Google Account screenshot, showing three options: signing in, device activity, and apps with account access. Signing in is framed in a red box.

  • On the left side, click on ‘Signing in to Google.’

Google Accounts screenshot showing a Password & sign-in method screen, which lists options. The option to modify 2-Step Verification is framed in a red box.

Click on ‘2-Step Verification.’

Google Accounts screenshot showing a description of a Security Key.

Scroll down to the bottom of the screen and click on ‘Add Security Key.’

Google Accounts screenshot asking the user if they have a Security Key, but making sure it is not connected yet.

  • You will get a screen telling you not to connect your Security Key to the computer yet. If you already did, don’t worry about unplugging it. Just click ‘Next.’

Google Accounts screenshot describing how to register a security key.

  • The next screen tells you to insert the security key. Go ahead and do that. The key icon should flash and you should tap it.

Google Accounts screenshot showing that the security key has been registered. There is an entry form to name the key.

  • After you tap the key icon on the U2F key, a screen will come up telling you your security key has been registered and asking you to name it. It doesn’t matter what you name it, as long as you remember what you call it so you can delete it later. Once you name it, just click ‘Done’ and you’re all set.

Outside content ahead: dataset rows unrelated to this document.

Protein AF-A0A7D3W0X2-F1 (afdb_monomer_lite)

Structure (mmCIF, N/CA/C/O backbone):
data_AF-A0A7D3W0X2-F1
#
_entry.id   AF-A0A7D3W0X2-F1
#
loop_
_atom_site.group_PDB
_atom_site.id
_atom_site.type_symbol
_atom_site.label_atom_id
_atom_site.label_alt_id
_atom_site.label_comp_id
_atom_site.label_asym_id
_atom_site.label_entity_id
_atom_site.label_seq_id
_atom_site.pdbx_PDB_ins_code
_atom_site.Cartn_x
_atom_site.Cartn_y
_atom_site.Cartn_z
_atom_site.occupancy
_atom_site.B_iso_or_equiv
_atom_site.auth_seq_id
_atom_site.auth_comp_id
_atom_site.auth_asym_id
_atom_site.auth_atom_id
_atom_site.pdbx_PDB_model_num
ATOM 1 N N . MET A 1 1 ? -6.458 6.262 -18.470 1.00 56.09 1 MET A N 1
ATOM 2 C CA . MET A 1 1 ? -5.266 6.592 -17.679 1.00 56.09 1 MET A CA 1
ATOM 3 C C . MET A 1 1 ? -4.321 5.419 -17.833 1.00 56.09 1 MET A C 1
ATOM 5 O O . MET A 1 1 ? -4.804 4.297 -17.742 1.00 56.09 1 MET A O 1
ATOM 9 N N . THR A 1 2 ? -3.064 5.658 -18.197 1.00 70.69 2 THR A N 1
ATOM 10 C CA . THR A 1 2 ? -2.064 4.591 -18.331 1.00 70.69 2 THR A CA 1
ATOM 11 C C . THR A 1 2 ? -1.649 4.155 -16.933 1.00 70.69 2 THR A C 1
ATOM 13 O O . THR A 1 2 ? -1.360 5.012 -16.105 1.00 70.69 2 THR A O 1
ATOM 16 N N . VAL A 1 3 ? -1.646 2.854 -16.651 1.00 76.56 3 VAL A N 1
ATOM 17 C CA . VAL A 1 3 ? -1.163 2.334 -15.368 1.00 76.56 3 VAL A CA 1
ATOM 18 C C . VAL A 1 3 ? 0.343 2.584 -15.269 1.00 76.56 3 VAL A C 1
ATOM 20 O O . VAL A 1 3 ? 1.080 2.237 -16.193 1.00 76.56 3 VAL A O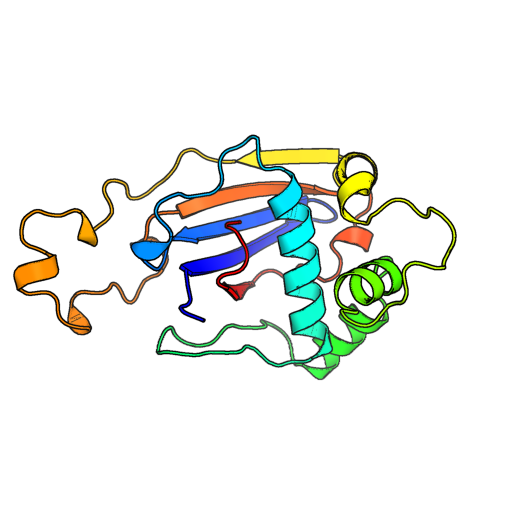 1
ATOM 23 N N . LEU A 1 4 ? 0.794 3.182 -14.163 1.00 83.00 4 LEU A N 1
ATOM 24 C CA . LEU A 1 4 ? 2.198 3.558 -13.949 1.00 83.00 4 LEU A CA 1
ATOM 25 C C . LEU A 1 4 ? 2.891 2.677 -12.910 1.00 83.00 4 LEU A C 1
ATOM 27 O O . LEU A 1 4 ? 4.055 2.293 -13.071 1.00 83.00 4 LEU A O 1
ATOM 31 N N . TYR A 1 5 ? 2.151 2.323 -11.863 1.00 87.31 5 TYR A N 1
ATOM 32 C CA . TYR A 1 5 ? 2.675 1.674 -10.676 1.00 87.31 5 TYR A CA 1
ATOM 33 C C . TYR A 1 5 ? 1.846 0.470 -10.272 1.00 87.31 5 TYR A C 1
ATOM 35 O O . TYR A 1 5 ? 0.652 0.379 -10.560 1.00 87.31 5 TYR A O 1
ATOM 43 N N . ARG A 1 6 ? 2.493 -0.439 -9.548 1.00 89.56 6 ARG A N 1
ATOM 44 C CA . ARG A 1 6 ? 1.833 -1.528 -8.836 1.00 89.56 6 ARG A CA 1
ATOM 45 C C . ARG A 1 6 ? 2.250 -1.492 -7.377 1.00 89.56 6 ARG A C 1
ATOM 47 O O . ARG A 1 6 ? 3.433 -1.355 -7.084 1.00 89.56 6 ARG A O 1
ATOM 54 N N . ILE A 1 7 ? 1.300 -1.674 -6.474 1.00 91.75 7 ILE A N 1
ATOM 55 C CA . ILE A 1 7 ? 1.552 -1.841 -5.044 1.00 91.75 7 ILE A CA 1
ATOM 56 C C . ILE A 1 7 ? 1.212 -3.271 -4.645 1.00 91.75 7 ILE A C 1
ATOM 58 O O . ILE A 1 7 ? 0.259 -3.858 -5.157 1.00 91.75 7 ILE A O 1
ATOM 62 N N . SER A 1 8 ? 1.991 -3.844 -3.732 1.00 93.62 8 SER A N 1
ATOM 63 C CA . SER A 1 8 ? 1.653 -5.090 -3.049 1.00 93.62 8 SER A CA 1
ATOM 64 C C . SER A 1 8 ? 1.840 -4.967 -1.543 1.00 93.62 8 SER A C 1
ATOM 66 O O . SER A 1 8 ? 2.824 -4.404 -1.065 1.00 93.62 8 SER A O 1
ATOM 68 N N . ILE A 1 9 ? 0.899 -5.530 -0.788 1.00 95.81 9 ILE A N 1
ATOM 69 C CA . ILE A 1 9 ? 1.016 -5.740 0.654 1.00 95.81 9 ILE A CA 1
ATOM 70 C C . ILE A 1 9 ? 1.588 -7.136 0.858 1.00 95.81 9 ILE A C 1
ATOM 72 O O . ILE A 1 9 ? 0.930 -8.139 0.584 1.00 95.81 9 ILE A O 1
ATOM 76 N N . GLU A 1 10 ? 2.830 -7.203 1.317 1.00 95.69 10 GLU A N 1
ATOM 77 C CA . GLU A 1 10 ? 3.562 -8.459 1.486 1.00 95.69 10 GLU A CA 1
ATOM 78 C C . GLU A 1 10 ? 3.261 -9.098 2.842 1.00 95.69 10 GLU A C 1
ATOM 80 O O . GLU A 1 10 ? 3.088 -10.311 2.942 1.00 95.69 10 GLU A O 1
ATOM 85 N N . ASP A 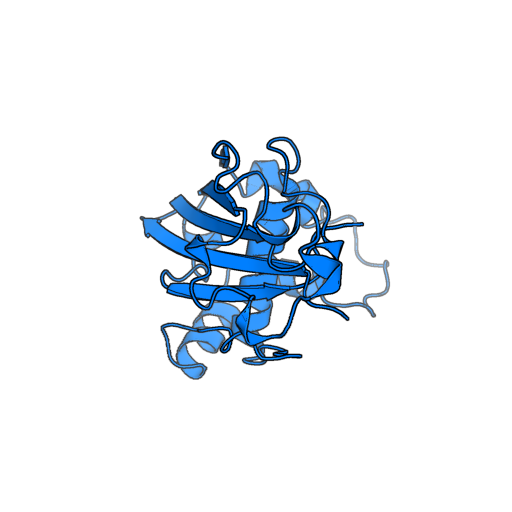1 11 ? 3.200 -8.279 3.891 1.00 97.00 11 ASP A N 1
ATOM 86 C CA . ASP A 1 11 ? 3.034 -8.740 5.265 1.00 97.00 11 ASP A CA 1
ATOM 87 C C . ASP A 1 11 ? 2.349 -7.675 6.128 1.00 97.00 11 ASP A C 1
ATOM 89 O O . ASP A 1 11 ? 2.491 -6.471 5.894 1.00 97.00 11 ASP A O 1
ATOM 93 N N . LYS A 1 12 ? 1.626 -8.132 7.150 1.00 96.50 12 LYS A N 1
ATOM 94 C CA . LYS A 1 12 ? 1.054 -7.289 8.196 1.00 96.50 12 LYS A CA 1
ATOM 95 C C . LYS A 1 12 ? 1.127 -8.024 9.525 1.00 96.50 12 LYS A C 1
ATOM 97 O O . LYS A 1 12 ? 0.510 -9.074 9.698 1.00 96.50 12 LYS A O 1
ATOM 102 N N . THR A 1 13 ? 1.824 -7.423 10.480 1.00 96.00 13 THR A N 1
ATOM 103 C CA . THR A 1 13 ? 1.858 -7.874 11.871 1.00 96.00 13 THR A CA 1
ATOM 104 C C . THR A 1 13 ? 1.311 -6.753 12.742 1.00 96.00 13 THR A C 1
ATOM 106 O O . THR A 1 13 ? 1.990 -5.753 12.960 1.00 96.00 13 THR A O 1
ATOM 109 N N . ASP A 1 14 ? 0.093 -6.939 13.252 1.00 95.50 14 ASP A N 1
ATOM 110 C CA . ASP A 1 14 ? -0.606 -5.942 14.070 1.00 95.50 14 ASP A CA 1
ATOM 111 C C . ASP A 1 14 ? -0.738 -4.591 13.333 1.00 95.50 14 ASP A C 1
ATOM 113 O O . ASP A 1 14 ? -1.349 -4.555 12.261 1.00 95.50 14 ASP A O 1
ATOM 117 N N . ALA A 1 15 ? -0.147 -3.515 13.862 1.00 97.38 15 ALA A N 1
ATOM 118 C CA . ALA A 1 15 ? -0.140 -2.188 13.246 1.00 97.38 15 ALA A CA 1
ATOM 119 C C . ALA A 1 15 ? 0.989 -1.967 12.220 1.00 97.38 15 ALA A C 1
ATOM 121 O O . ALA A 1 15 ? 1.030 -0.924 11.567 1.00 97.38 15 ALA A O 1
ATOM 122 N N . THR A 1 16 ? 1.912 -2.922 12.065 1.00 98.19 16 THR A N 1
ATOM 123 C CA . THR A 1 16 ? 3.041 -2.806 11.136 1.00 98.19 16 THR A CA 1
ATOM 124 C C . THR A 1 16 ? 2.726 -3.477 9.805 1.00 98.19 16 THR A C 1
ATOM 126 O O . THR A 1 16 ? 2.429 -4.673 9.753 1.00 98.19 16 THR A O 1
ATOM 129 N N . VAL A 1 17 ? 2.869 -2.722 8.718 1.00 98.31 17 VAL A N 1
ATOM 130 C CA . VAL A 1 17 ? 2.642 -3.165 7.340 1.00 98.31 17 VAL A CA 1
ATOM 131 C C . VAL A 1 17 ? 3.949 -3.131 6.561 1.00 98.31 17 VAL A C 1
ATOM 133 O O . VAL A 1 17 ? 4.751 -2.206 6.694 1.00 98.31 17 VAL A O 1
ATOM 136 N N . ARG A 1 18 ? 4.157 -4.143 5.717 1.00 97.94 18 ARG A N 1
ATOM 137 C CA . ARG A 1 18 ? 5.266 -4.212 4.766 1.00 97.94 18 ARG A CA 1
ATOM 138 C C . ARG A 1 18 ? 4.722 -4.440 3.371 1.00 97.94 18 ARG A C 1
ATOM 140 O O . ARG A 1 18 ? 3.869 -5.304 3.166 1.00 97.94 18 ARG A O 1
ATOM 147 N N . GLY A 1 19 ? 5.263 -3.713 2.410 1.00 96.44 19 GLY A N 1
ATOM 148 C CA . GLY A 1 19 ? 4.835 -3.824 1.029 1.00 96.44 19 GLY A CA 1
ATOM 149 C C . GLY A 1 19 ? 5.913 -3.439 0.037 1.00 96.44 19 GLY A C 1
ATOM 150 O O . GLY A 1 19 ? 7.057 -3.144 0.399 1.00 96.44 19 GLY A O 1
ATOM 151 N N . ARG A 1 20 ? 5.542 -3.481 -1.238 1.00 95.12 20 ARG A N 1
ATOM 152 C CA . ARG A 1 20 ? 6.394 -3.082 -2.353 1.00 95.12 20 ARG A CA 1
ATOM 153 C C . ARG A 1 20 ? 5.651 -2.144 -3.273 1.00 95.12 20 ARG A C 1
ATOM 155 O O . ARG A 1 20 ? 4.453 -2.296 -3.491 1.00 95.12 20 ARG A O 1
ATOM 162 N N . PHE A 1 21 ? 6.404 -1.205 -3.819 1.00 92.88 21 PHE A N 1
ATOM 163 C CA . PHE A 1 21 ? 5.942 -0.248 -4.803 1.00 92.88 21 PHE A CA 1
ATOM 164 C C . PHE A 1 21 ? 6.797 -0.420 -6.057 1.00 92.88 21 PHE A C 1
ATOM 166 O O . PHE A 1 21 ? 8.003 -0.163 -6.036 1.00 92.88 21 PHE A O 1
ATOM 173 N N . TYR A 1 22 ? 6.182 -0.923 -7.122 1.00 91.75 22 TYR A N 1
ATOM 174 C CA . TYR A 1 22 ? 6.819 -1.244 -8.393 1.00 91.75 22 TYR A CA 1
ATOM 175 C C . TYR A 1 22 ? 6.506 -0.161 -9.418 1.00 91.75 22 TYR A C 1
ATOM 177 O O . TYR A 1 22 ? 5.353 0.236 -9.578 1.00 91.75 22 TYR A O 1
ATOM 185 N N . MET A 1 23 ? 7.521 0.243 -10.169 1.00 91.25 23 MET A N 1
ATOM 186 C CA . MET A 1 23 ? 7.371 1.029 -11.385 1.00 91.25 23 MET A CA 1
ATOM 187 C C . MET A 1 23 ? 7.166 0.054 -12.537 1.00 91.25 23 MET A C 1
ATOM 189 O O . MET A 1 23 ? 8.101 -0.651 -12.904 1.00 91.25 23 MET A O 1
ATOM 193 N N . ILE A 1 24 ? 5.946 -0.022 -13.067 1.00 86.75 24 ILE A N 1
ATOM 194 C CA . ILE A 1 24 ? 5.576 -0.985 -14.119 1.00 86.75 24 ILE A CA 1
ATOM 195 C C . ILE A 1 24 ? 5.493 -0.355 -15.507 1.00 86.75 24 ILE A C 1
ATOM 197 O O . ILE A 1 24 ? 5.441 -1.073 -16.502 1.00 86.75 24 ILE A O 1
ATOM 201 N N . ASN A 1 25 ? 5.545 0.974 -15.572 1.00 84.56 25 ASN A N 1
ATOM 202 C CA . ASN A 1 25 ? 5.579 1.725 -16.813 1.00 84.56 25 ASN A CA 1
ATOM 203 C C . ASN A 1 25 ? 6.788 2.673 -16.834 1.00 84.56 25 ASN A C 1
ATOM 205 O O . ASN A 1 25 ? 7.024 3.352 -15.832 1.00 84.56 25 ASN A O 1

That’s it. You are good to go. Any time you need to authenticate for Google, just put in the U2F key and tap the gold key icon when the light flashes.

If you borrowed a key from the Library, when you have your phone back you should go back to the Google account settings and remove the Security Key as an authentication device. For the security of your account, is extremely important that you remove the borrowed U2F key from your Google profile when you are done using it. Don’t forget to return the key to the Library. If you purchased a key then you can leave it in your account as a backup.

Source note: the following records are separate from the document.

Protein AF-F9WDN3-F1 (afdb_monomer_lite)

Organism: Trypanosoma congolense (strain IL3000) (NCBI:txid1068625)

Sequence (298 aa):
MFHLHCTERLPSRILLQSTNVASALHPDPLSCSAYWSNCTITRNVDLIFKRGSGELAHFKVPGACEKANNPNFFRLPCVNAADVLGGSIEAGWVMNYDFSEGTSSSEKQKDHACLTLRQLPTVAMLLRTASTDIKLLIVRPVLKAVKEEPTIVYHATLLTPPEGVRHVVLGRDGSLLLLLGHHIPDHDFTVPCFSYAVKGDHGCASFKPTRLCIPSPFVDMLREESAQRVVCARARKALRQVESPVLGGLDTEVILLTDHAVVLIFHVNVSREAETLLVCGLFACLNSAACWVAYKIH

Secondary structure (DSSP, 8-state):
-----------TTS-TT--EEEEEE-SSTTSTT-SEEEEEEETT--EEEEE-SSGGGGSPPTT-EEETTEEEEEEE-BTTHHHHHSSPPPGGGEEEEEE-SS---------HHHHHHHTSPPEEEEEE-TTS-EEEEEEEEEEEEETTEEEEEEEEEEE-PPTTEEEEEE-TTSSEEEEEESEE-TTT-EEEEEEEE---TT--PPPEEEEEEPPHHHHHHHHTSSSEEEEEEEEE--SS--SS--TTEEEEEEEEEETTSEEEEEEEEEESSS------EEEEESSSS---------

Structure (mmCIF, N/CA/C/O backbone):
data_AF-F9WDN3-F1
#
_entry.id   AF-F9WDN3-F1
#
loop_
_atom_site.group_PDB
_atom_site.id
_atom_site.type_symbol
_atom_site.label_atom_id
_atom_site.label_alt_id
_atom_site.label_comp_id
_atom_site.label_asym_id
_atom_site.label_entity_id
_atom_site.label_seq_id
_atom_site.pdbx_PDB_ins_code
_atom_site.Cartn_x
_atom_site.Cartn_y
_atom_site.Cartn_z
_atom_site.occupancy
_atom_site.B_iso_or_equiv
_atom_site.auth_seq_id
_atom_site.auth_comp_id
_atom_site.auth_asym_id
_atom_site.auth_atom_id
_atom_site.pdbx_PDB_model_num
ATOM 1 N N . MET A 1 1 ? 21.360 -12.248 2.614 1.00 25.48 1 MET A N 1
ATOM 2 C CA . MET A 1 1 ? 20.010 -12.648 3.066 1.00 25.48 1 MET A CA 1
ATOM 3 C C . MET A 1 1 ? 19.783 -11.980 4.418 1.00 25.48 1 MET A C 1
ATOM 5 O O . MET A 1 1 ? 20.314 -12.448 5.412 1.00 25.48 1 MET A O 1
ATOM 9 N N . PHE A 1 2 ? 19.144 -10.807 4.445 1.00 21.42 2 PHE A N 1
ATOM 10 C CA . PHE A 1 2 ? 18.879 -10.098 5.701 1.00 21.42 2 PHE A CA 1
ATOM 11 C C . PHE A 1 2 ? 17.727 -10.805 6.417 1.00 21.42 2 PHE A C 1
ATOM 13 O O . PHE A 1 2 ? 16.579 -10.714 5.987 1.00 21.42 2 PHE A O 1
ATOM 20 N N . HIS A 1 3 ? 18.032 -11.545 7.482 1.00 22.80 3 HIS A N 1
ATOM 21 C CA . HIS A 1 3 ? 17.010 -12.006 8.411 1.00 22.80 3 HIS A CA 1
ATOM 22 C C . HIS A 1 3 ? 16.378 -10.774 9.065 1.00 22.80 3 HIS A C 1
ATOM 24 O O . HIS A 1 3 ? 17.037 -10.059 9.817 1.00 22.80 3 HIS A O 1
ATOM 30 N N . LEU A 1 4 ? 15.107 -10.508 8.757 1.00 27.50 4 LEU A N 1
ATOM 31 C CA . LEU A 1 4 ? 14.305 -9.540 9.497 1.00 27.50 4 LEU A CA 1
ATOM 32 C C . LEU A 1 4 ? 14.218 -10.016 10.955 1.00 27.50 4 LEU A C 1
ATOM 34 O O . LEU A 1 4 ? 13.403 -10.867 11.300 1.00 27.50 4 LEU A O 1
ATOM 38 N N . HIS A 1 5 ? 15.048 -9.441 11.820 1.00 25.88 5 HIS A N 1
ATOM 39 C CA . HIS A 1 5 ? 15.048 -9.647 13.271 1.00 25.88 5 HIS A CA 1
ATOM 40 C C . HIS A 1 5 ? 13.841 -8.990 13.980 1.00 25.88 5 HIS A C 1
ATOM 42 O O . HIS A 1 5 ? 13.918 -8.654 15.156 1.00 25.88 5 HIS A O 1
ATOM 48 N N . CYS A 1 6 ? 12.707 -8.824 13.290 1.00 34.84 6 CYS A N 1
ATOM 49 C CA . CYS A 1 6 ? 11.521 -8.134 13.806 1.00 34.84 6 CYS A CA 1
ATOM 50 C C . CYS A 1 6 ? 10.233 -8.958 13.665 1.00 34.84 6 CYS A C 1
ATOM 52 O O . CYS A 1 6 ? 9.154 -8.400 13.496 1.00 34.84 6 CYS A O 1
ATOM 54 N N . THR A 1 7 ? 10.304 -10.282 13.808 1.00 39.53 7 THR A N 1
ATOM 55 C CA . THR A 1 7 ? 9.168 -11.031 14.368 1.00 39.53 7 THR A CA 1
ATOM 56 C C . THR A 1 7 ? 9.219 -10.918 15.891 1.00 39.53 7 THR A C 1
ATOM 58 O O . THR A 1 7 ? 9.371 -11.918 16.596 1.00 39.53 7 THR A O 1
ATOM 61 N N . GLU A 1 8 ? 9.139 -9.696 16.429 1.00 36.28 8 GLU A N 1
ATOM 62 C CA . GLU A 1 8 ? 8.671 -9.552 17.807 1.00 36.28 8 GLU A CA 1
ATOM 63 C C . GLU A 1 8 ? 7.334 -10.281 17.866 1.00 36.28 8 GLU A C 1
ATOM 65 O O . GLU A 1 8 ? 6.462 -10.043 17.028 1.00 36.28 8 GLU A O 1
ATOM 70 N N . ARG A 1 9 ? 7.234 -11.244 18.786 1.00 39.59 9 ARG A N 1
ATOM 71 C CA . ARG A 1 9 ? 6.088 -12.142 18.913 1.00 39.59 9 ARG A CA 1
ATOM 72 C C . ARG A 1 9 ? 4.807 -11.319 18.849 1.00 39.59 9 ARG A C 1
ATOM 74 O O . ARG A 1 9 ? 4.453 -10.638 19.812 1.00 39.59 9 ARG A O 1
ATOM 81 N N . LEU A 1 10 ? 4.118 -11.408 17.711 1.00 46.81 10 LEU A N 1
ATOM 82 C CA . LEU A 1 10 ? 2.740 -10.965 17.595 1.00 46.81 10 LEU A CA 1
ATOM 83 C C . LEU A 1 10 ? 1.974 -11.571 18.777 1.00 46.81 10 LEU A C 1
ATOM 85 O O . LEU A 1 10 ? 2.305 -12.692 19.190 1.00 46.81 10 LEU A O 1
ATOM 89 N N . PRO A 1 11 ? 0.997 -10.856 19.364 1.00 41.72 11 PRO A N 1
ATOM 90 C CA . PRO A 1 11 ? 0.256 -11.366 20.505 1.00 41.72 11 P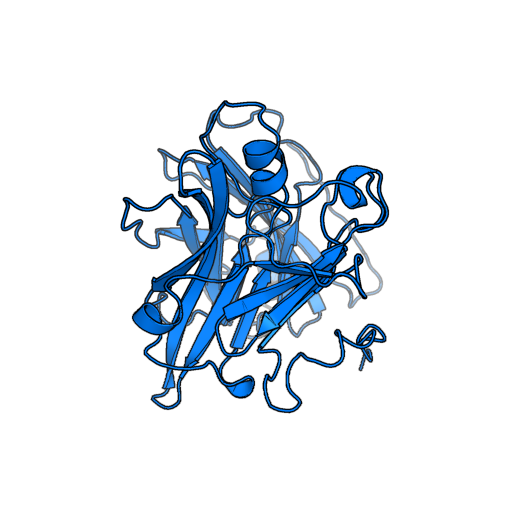RO A CA 1
ATOM 91 C C . PRO A 1 11 ? -0.181 -12.798 20.210 1.00 41.72 11 PRO A C 1
ATOM 93 O O . PRO A 1 11 ? -0.673 -13.066 19.114 1.00 41.72 11 PRO A O 1
ATOM 96 N N . SER A 1 12 ? -0.014 -13.698 21.179 1.00 40.06 12 SER A N 1
ATOM 97 C CA . SER A 1 12 ? -0.197 -15.161 21.111 1.00 40.06 12 SER A CA 1
ATOM 98 C C . SER A 1 12 ? -1.581 -15.664 20.647 1.00 40.06 12 SER A C 1
ATOM 100 O O . SER A 1 12 ? -1.912 -16.834 20.815 1.00 40.06 12 SER A O 1
ATOM 102 N N . ARG A 1 13 ? -2.419 -14.785 20.087 1.00 42.53 13 ARG A N 1
ATOM 103 C CA . ARG A 1 13 ? -3.717 -15.067 19.470 1.00 42.53 13 ARG A CA 1
ATOM 104 C C . ARG A 1 13 ? -3.954 -14.334 18.143 1.00 42.53 13 ARG A C 1
ATOM 106 O O . ARG A 1 13 ? -5.106 -14.118 17.779 1.00 42.53 13 ARG A O 1
ATOM 113 N N . ILE A 1 14 ? -2.910 -14.005 17.389 1.00 45.81 14 ILE A N 1
ATOM 114 C CA . ILE A 1 14 ? -2.956 -14.419 15.984 1.00 45.81 14 ILE A CA 1
ATOM 115 C C . ILE A 1 14 ? -3.006 -15.938 16.109 1.00 45.81 14 ILE A C 1
ATOM 117 O O . ILE A 1 14 ? -2.043 -16.529 16.592 1.00 45.81 14 ILE A O 1
ATOM 121 N N . LEU A 1 15 ? -4.194 -16.531 15.926 1.00 42.22 15 LEU A N 1
ATOM 122 C CA . LEU A 1 15 ? -4.380 -17.982 15.983 1.00 42.22 15 LEU A CA 1
ATOM 123 C C . LEU A 1 15 ? -3.172 -18.626 15.294 1.00 42.22 15 LEU A C 1
ATOM 125 O O . LEU A 1 15 ? -2.719 -18.111 14.276 1.00 42.22 15 LEU A O 1
ATOM 129 N N . LEU A 1 16 ? -2.667 -19.755 15.790 1.00 42.31 16 LEU A N 1
ATOM 130 C CA . LEU A 1 16 ? -1.600 -20.507 15.107 1.00 42.31 16 LEU A CA 1
ATOM 131 C C . LEU A 1 16 ? -1.906 -20.773 13.608 1.00 42.31 16 LEU A C 1
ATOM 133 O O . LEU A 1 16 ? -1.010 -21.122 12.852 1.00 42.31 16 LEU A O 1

So what if your computer isn’t set up to remember you for 30 days? To set up your borrowed U2F key, you will first need to obtain bypass codes. If you previously saved or printed out the list of ten bypass codes that Google provides, you can use those. If not, you will need to obtain bypass codes by calling the Help Desk (919-515-4357) or visiting the Walk-in Center. You can obtain bypass codes outside of business hours by calling the Help Desk.

Google screenshot showing a 2-Step Verification screen, using phone texting confirmation.

  • When you attempt to edit your two-step verification settings, you will get a screen that asks you for the code you were texted or to use the Google app on your phone. Presumably, you can’t do this since your phone isn’t usable. Click on ‘More options.’

Google screenshot showing options for if the user cannot use text verification. The option 'enter one of your 8-digit backup codes' is framed in red.

  • Click on ‘Enter one of your 8-digit backup codes.’ Please note: The option to enter a backup code only appears if bypass codes have been created. If you don’t have this option, call the Help Desk or visit the Walk-in Center to get codes.

Google screen with entry form for entering an 8-digit backup code.

  • Enter a backup code and click ‘Next.’